BEGIN Information supplied

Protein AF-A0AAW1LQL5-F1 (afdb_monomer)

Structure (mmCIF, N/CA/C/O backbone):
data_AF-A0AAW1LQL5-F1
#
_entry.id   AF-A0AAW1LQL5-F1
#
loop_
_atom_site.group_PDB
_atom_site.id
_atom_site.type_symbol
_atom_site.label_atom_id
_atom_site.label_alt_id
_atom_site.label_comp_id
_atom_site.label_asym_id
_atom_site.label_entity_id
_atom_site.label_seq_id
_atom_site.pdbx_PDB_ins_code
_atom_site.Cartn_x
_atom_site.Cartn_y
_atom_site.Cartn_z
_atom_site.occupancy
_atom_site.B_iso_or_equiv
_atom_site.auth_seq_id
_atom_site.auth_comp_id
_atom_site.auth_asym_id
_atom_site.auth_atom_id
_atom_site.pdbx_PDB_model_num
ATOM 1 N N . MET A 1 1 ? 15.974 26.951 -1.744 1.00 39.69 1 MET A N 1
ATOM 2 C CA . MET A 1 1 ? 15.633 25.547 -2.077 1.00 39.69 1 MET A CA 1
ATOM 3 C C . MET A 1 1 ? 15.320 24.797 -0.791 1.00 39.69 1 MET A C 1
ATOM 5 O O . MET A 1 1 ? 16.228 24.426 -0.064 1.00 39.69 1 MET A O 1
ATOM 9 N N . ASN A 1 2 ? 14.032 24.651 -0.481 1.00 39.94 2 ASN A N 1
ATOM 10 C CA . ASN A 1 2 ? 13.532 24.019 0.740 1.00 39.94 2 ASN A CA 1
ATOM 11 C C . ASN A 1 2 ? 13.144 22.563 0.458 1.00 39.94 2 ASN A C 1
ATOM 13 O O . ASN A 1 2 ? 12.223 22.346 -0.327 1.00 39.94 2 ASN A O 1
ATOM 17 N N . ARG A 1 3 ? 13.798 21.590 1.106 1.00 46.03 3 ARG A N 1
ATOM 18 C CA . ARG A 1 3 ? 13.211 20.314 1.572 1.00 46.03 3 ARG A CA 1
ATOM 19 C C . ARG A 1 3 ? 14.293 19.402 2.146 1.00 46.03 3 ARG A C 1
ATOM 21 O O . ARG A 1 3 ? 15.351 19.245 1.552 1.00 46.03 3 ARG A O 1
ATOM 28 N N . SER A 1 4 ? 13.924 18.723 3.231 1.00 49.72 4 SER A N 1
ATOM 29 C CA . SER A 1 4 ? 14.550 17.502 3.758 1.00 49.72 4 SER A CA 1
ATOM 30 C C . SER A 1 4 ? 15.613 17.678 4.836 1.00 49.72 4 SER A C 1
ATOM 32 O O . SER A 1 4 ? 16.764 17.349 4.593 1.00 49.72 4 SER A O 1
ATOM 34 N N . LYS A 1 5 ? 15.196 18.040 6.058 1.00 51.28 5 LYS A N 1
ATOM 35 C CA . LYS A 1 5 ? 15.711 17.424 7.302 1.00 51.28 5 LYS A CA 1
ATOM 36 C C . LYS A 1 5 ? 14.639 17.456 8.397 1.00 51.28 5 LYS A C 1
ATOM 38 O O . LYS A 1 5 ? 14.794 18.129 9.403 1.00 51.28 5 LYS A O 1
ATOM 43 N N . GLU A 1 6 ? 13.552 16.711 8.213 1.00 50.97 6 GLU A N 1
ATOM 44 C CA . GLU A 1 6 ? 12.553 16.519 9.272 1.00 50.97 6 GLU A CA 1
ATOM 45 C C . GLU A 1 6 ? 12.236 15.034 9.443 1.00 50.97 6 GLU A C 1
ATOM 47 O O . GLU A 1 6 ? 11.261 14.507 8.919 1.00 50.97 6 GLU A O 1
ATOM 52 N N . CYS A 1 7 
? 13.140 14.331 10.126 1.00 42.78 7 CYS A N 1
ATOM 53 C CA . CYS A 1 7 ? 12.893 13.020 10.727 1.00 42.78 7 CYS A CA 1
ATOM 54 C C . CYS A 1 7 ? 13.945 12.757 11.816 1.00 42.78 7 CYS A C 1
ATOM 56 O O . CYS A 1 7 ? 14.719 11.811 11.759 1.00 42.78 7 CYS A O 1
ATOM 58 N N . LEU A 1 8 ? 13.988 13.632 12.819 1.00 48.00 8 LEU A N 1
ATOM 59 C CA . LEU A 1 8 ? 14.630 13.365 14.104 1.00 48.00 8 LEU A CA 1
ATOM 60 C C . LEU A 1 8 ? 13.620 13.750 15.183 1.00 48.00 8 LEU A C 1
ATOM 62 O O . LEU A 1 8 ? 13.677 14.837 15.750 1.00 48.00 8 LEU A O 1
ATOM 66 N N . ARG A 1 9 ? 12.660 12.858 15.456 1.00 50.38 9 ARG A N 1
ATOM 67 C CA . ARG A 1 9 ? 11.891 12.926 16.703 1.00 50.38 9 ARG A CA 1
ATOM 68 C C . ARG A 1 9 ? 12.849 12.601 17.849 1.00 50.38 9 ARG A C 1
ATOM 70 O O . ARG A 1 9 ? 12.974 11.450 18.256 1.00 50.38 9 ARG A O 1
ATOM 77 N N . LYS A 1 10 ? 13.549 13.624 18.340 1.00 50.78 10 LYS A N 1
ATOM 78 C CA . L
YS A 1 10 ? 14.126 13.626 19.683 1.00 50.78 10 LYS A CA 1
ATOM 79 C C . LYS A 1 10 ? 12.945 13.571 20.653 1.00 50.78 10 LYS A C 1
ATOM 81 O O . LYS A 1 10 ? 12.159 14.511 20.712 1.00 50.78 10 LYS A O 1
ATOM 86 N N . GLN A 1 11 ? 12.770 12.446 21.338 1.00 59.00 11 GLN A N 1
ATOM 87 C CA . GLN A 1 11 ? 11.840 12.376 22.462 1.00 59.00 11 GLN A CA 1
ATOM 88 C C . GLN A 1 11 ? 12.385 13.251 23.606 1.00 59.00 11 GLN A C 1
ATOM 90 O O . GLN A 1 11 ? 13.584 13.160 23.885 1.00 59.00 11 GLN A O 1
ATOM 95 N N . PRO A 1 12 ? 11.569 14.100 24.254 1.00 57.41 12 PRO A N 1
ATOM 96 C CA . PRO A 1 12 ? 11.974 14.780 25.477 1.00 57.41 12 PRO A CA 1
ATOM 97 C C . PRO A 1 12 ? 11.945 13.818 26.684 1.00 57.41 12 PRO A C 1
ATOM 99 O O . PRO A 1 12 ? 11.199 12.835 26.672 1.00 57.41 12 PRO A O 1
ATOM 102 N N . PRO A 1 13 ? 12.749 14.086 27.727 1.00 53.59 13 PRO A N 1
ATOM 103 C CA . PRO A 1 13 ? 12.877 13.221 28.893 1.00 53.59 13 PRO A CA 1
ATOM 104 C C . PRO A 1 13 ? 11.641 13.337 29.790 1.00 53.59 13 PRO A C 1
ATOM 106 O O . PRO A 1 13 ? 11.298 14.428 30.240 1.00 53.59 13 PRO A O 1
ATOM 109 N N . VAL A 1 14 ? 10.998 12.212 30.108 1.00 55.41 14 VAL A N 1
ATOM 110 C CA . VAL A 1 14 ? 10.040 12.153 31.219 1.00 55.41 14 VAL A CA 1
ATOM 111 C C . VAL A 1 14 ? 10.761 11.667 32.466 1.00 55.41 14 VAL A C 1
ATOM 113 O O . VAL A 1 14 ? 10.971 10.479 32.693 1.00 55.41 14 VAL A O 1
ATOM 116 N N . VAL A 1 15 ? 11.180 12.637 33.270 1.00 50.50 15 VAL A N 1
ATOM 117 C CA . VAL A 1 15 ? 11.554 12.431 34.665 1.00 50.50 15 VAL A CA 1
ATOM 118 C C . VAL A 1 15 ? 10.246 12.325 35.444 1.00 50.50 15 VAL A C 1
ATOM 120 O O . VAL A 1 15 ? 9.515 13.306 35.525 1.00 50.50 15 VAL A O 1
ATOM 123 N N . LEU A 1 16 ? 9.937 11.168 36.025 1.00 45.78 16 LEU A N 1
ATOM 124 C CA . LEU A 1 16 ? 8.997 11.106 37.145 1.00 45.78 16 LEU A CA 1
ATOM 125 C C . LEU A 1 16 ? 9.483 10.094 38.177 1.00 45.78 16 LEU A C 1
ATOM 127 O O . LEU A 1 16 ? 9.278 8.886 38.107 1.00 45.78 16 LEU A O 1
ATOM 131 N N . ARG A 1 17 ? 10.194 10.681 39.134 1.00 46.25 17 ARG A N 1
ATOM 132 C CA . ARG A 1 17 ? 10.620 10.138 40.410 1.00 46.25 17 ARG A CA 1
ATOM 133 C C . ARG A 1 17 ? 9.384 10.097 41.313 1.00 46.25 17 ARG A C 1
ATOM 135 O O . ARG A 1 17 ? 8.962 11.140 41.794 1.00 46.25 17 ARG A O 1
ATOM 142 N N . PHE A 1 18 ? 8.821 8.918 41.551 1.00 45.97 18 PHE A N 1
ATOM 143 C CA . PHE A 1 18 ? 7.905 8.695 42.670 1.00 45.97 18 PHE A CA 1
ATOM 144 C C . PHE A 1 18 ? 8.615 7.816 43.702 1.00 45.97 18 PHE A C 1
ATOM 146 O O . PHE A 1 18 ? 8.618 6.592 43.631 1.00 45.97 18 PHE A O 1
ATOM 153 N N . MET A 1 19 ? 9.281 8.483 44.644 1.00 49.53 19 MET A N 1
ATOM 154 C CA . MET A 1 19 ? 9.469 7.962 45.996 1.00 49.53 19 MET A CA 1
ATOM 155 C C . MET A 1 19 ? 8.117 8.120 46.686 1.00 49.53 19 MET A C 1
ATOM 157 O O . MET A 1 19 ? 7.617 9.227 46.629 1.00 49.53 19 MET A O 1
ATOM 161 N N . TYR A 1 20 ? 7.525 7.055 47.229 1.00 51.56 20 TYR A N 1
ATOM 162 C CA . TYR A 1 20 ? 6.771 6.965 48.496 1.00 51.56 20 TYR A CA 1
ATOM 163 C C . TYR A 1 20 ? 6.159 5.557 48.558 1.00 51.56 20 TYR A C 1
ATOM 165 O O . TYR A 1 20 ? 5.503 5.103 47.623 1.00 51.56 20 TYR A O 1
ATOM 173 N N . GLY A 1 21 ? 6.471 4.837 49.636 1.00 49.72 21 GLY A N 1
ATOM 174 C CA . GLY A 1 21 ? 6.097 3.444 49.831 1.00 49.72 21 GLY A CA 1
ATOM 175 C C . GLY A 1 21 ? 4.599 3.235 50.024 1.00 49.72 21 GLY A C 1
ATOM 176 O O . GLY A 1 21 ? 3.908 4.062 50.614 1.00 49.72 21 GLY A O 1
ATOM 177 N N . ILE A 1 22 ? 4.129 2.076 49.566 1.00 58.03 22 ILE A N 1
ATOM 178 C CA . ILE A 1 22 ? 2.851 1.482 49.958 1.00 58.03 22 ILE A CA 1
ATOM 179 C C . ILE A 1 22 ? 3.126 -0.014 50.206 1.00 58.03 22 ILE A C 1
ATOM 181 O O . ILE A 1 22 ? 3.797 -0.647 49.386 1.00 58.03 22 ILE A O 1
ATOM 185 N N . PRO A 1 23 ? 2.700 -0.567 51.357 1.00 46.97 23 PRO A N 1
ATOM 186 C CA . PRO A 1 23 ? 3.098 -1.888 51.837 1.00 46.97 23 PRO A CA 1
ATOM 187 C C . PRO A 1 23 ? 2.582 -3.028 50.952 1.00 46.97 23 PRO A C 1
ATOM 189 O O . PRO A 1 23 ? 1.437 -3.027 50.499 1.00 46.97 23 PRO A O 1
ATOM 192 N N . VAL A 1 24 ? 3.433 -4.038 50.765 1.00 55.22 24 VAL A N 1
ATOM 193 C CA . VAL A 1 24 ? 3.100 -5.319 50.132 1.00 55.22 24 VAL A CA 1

END Information supplied
BEGIN Information supplied

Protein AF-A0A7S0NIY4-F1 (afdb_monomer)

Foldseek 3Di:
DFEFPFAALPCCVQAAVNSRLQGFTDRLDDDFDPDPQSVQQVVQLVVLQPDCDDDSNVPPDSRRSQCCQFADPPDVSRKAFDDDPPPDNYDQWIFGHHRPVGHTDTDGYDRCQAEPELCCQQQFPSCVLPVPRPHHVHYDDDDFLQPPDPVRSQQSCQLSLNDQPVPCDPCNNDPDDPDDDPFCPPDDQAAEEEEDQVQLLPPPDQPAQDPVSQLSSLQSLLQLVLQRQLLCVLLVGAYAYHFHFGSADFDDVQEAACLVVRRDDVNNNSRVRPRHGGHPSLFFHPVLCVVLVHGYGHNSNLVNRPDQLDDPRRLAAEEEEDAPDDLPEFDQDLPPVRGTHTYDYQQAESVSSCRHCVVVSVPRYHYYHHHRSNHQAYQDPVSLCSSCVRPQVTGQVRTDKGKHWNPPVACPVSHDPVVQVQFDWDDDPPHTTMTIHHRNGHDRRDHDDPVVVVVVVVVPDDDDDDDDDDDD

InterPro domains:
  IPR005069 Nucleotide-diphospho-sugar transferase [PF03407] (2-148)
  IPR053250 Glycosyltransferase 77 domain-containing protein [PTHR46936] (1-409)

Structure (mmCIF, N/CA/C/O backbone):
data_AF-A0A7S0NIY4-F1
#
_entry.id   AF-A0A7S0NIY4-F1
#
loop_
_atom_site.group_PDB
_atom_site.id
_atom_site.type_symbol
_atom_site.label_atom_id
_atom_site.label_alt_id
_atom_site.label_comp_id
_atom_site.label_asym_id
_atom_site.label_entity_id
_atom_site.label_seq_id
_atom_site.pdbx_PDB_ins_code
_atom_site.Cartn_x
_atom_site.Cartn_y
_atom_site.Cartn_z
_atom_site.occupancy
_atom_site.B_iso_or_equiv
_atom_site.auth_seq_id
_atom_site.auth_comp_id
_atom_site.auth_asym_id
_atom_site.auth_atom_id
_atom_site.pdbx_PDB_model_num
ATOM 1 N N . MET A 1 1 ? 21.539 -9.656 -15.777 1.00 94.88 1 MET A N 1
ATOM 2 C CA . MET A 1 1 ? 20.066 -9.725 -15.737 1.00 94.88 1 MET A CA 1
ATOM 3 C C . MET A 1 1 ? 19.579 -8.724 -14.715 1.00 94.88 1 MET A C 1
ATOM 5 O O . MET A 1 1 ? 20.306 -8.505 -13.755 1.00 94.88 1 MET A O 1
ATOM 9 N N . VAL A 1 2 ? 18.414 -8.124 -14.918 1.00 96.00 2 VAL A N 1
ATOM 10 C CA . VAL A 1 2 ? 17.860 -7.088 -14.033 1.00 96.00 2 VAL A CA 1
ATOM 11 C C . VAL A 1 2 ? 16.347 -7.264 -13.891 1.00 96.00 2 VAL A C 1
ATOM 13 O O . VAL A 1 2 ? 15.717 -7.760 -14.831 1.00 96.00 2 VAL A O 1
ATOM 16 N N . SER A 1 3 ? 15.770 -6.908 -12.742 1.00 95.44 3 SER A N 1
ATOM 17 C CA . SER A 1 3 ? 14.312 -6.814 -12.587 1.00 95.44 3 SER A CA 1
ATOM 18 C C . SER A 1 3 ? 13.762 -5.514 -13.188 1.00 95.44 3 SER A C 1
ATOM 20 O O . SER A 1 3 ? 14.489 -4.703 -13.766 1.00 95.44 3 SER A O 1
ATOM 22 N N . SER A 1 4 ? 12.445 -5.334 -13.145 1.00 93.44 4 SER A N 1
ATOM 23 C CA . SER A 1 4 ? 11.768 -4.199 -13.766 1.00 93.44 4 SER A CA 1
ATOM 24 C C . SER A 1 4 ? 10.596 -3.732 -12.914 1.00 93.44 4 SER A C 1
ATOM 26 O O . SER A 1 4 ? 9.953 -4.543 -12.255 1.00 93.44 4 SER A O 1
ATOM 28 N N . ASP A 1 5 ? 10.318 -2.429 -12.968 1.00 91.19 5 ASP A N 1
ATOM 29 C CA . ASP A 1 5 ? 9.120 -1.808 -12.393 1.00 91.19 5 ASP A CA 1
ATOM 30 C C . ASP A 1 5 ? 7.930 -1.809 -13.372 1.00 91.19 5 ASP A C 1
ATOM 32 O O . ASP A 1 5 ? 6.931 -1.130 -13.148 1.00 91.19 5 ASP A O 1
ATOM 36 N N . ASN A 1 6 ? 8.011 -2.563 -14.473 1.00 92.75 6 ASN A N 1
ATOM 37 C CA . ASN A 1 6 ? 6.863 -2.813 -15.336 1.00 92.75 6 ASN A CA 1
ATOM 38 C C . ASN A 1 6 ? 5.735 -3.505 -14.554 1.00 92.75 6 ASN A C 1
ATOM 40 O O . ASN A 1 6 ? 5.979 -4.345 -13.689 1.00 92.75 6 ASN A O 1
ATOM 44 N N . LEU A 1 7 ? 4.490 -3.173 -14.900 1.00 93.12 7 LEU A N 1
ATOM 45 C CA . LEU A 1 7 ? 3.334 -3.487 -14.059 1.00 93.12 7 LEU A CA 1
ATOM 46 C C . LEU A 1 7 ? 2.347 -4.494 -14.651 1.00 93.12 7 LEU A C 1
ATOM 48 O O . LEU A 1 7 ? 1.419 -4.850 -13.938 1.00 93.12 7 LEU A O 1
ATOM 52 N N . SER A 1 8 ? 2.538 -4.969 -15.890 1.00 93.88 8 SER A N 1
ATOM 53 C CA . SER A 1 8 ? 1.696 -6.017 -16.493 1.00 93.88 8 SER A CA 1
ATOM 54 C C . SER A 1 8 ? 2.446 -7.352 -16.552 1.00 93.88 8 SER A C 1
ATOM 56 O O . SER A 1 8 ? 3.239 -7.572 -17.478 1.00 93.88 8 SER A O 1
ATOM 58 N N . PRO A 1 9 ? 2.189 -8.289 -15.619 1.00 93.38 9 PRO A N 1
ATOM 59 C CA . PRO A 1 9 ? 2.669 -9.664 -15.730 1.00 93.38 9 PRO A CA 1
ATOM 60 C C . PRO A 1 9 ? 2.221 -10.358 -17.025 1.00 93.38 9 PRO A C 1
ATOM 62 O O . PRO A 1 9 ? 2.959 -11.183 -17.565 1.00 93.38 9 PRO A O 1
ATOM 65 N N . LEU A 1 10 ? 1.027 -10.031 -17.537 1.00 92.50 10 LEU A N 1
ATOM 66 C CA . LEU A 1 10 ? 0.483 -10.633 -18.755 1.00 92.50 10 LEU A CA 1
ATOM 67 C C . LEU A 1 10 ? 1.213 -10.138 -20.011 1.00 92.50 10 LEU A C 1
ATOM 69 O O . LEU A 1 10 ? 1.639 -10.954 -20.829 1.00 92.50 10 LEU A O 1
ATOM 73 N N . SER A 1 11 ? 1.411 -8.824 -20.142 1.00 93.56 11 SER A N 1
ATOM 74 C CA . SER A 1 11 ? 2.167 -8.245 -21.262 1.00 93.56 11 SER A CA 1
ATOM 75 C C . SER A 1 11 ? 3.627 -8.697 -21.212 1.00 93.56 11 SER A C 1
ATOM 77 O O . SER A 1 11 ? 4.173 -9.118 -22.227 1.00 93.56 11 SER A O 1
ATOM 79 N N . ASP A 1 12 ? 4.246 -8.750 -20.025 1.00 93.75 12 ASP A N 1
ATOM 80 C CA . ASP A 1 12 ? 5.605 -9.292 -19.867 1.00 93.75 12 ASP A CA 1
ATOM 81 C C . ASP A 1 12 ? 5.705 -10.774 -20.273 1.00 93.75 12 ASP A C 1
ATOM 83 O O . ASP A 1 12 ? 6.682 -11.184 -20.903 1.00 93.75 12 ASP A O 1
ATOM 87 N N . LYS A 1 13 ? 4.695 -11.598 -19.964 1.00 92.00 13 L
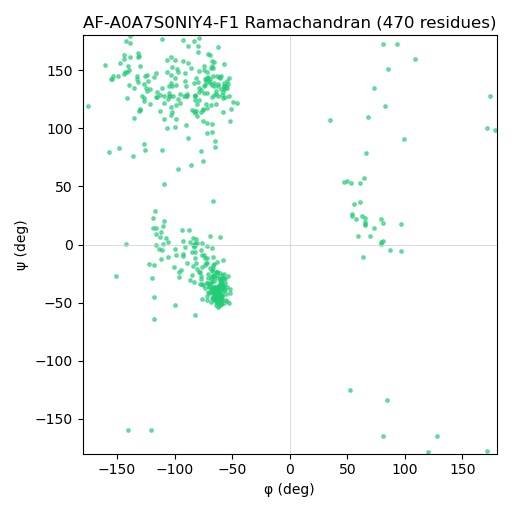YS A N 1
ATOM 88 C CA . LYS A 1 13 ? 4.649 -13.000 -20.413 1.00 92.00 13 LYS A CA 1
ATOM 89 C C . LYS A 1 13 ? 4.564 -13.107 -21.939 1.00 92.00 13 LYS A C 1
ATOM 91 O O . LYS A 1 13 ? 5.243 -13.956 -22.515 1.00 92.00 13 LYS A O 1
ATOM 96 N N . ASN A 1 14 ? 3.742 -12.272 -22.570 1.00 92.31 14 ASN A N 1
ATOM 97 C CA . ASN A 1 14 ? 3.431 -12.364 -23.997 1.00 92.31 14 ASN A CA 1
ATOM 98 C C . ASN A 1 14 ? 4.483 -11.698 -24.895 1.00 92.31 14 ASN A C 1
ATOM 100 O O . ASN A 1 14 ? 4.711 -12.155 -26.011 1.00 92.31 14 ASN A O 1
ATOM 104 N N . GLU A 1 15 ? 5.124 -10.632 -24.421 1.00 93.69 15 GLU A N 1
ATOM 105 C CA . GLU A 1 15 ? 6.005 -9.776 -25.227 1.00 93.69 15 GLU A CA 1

END Information supplied

• What to produce: Once you reach the line with "ATOM 44 C CA" in the data above, copy it and every line after it exactly, up to and including the line with "ATOM 53 C CA . CYS".

• Exercise result:
ATOM 44 C CA . GLU A 1 6 ? 12.553 16.519 9.272 1.00 50.97 6 GLU A CA 1
ATOM 45 C C . GLU A 1 6 ? 12.236 15.034 9.443 1.00 50.97 6 GLU A C 1
ATOM 47 O O . GLU A 1 6 ? 11.261 14.507 8.919 1.00 50.97 6 GLU A O 1
ATOM 52 N N . CYS A 1 7 
? 13.140 14.331 10.126 1.00 42.78 7 CYS A N 1
ATOM 53 C CA . CYS A 1 7 ? 12.893 13.020 10.727 1.00 42.78 7 CYS A CA 1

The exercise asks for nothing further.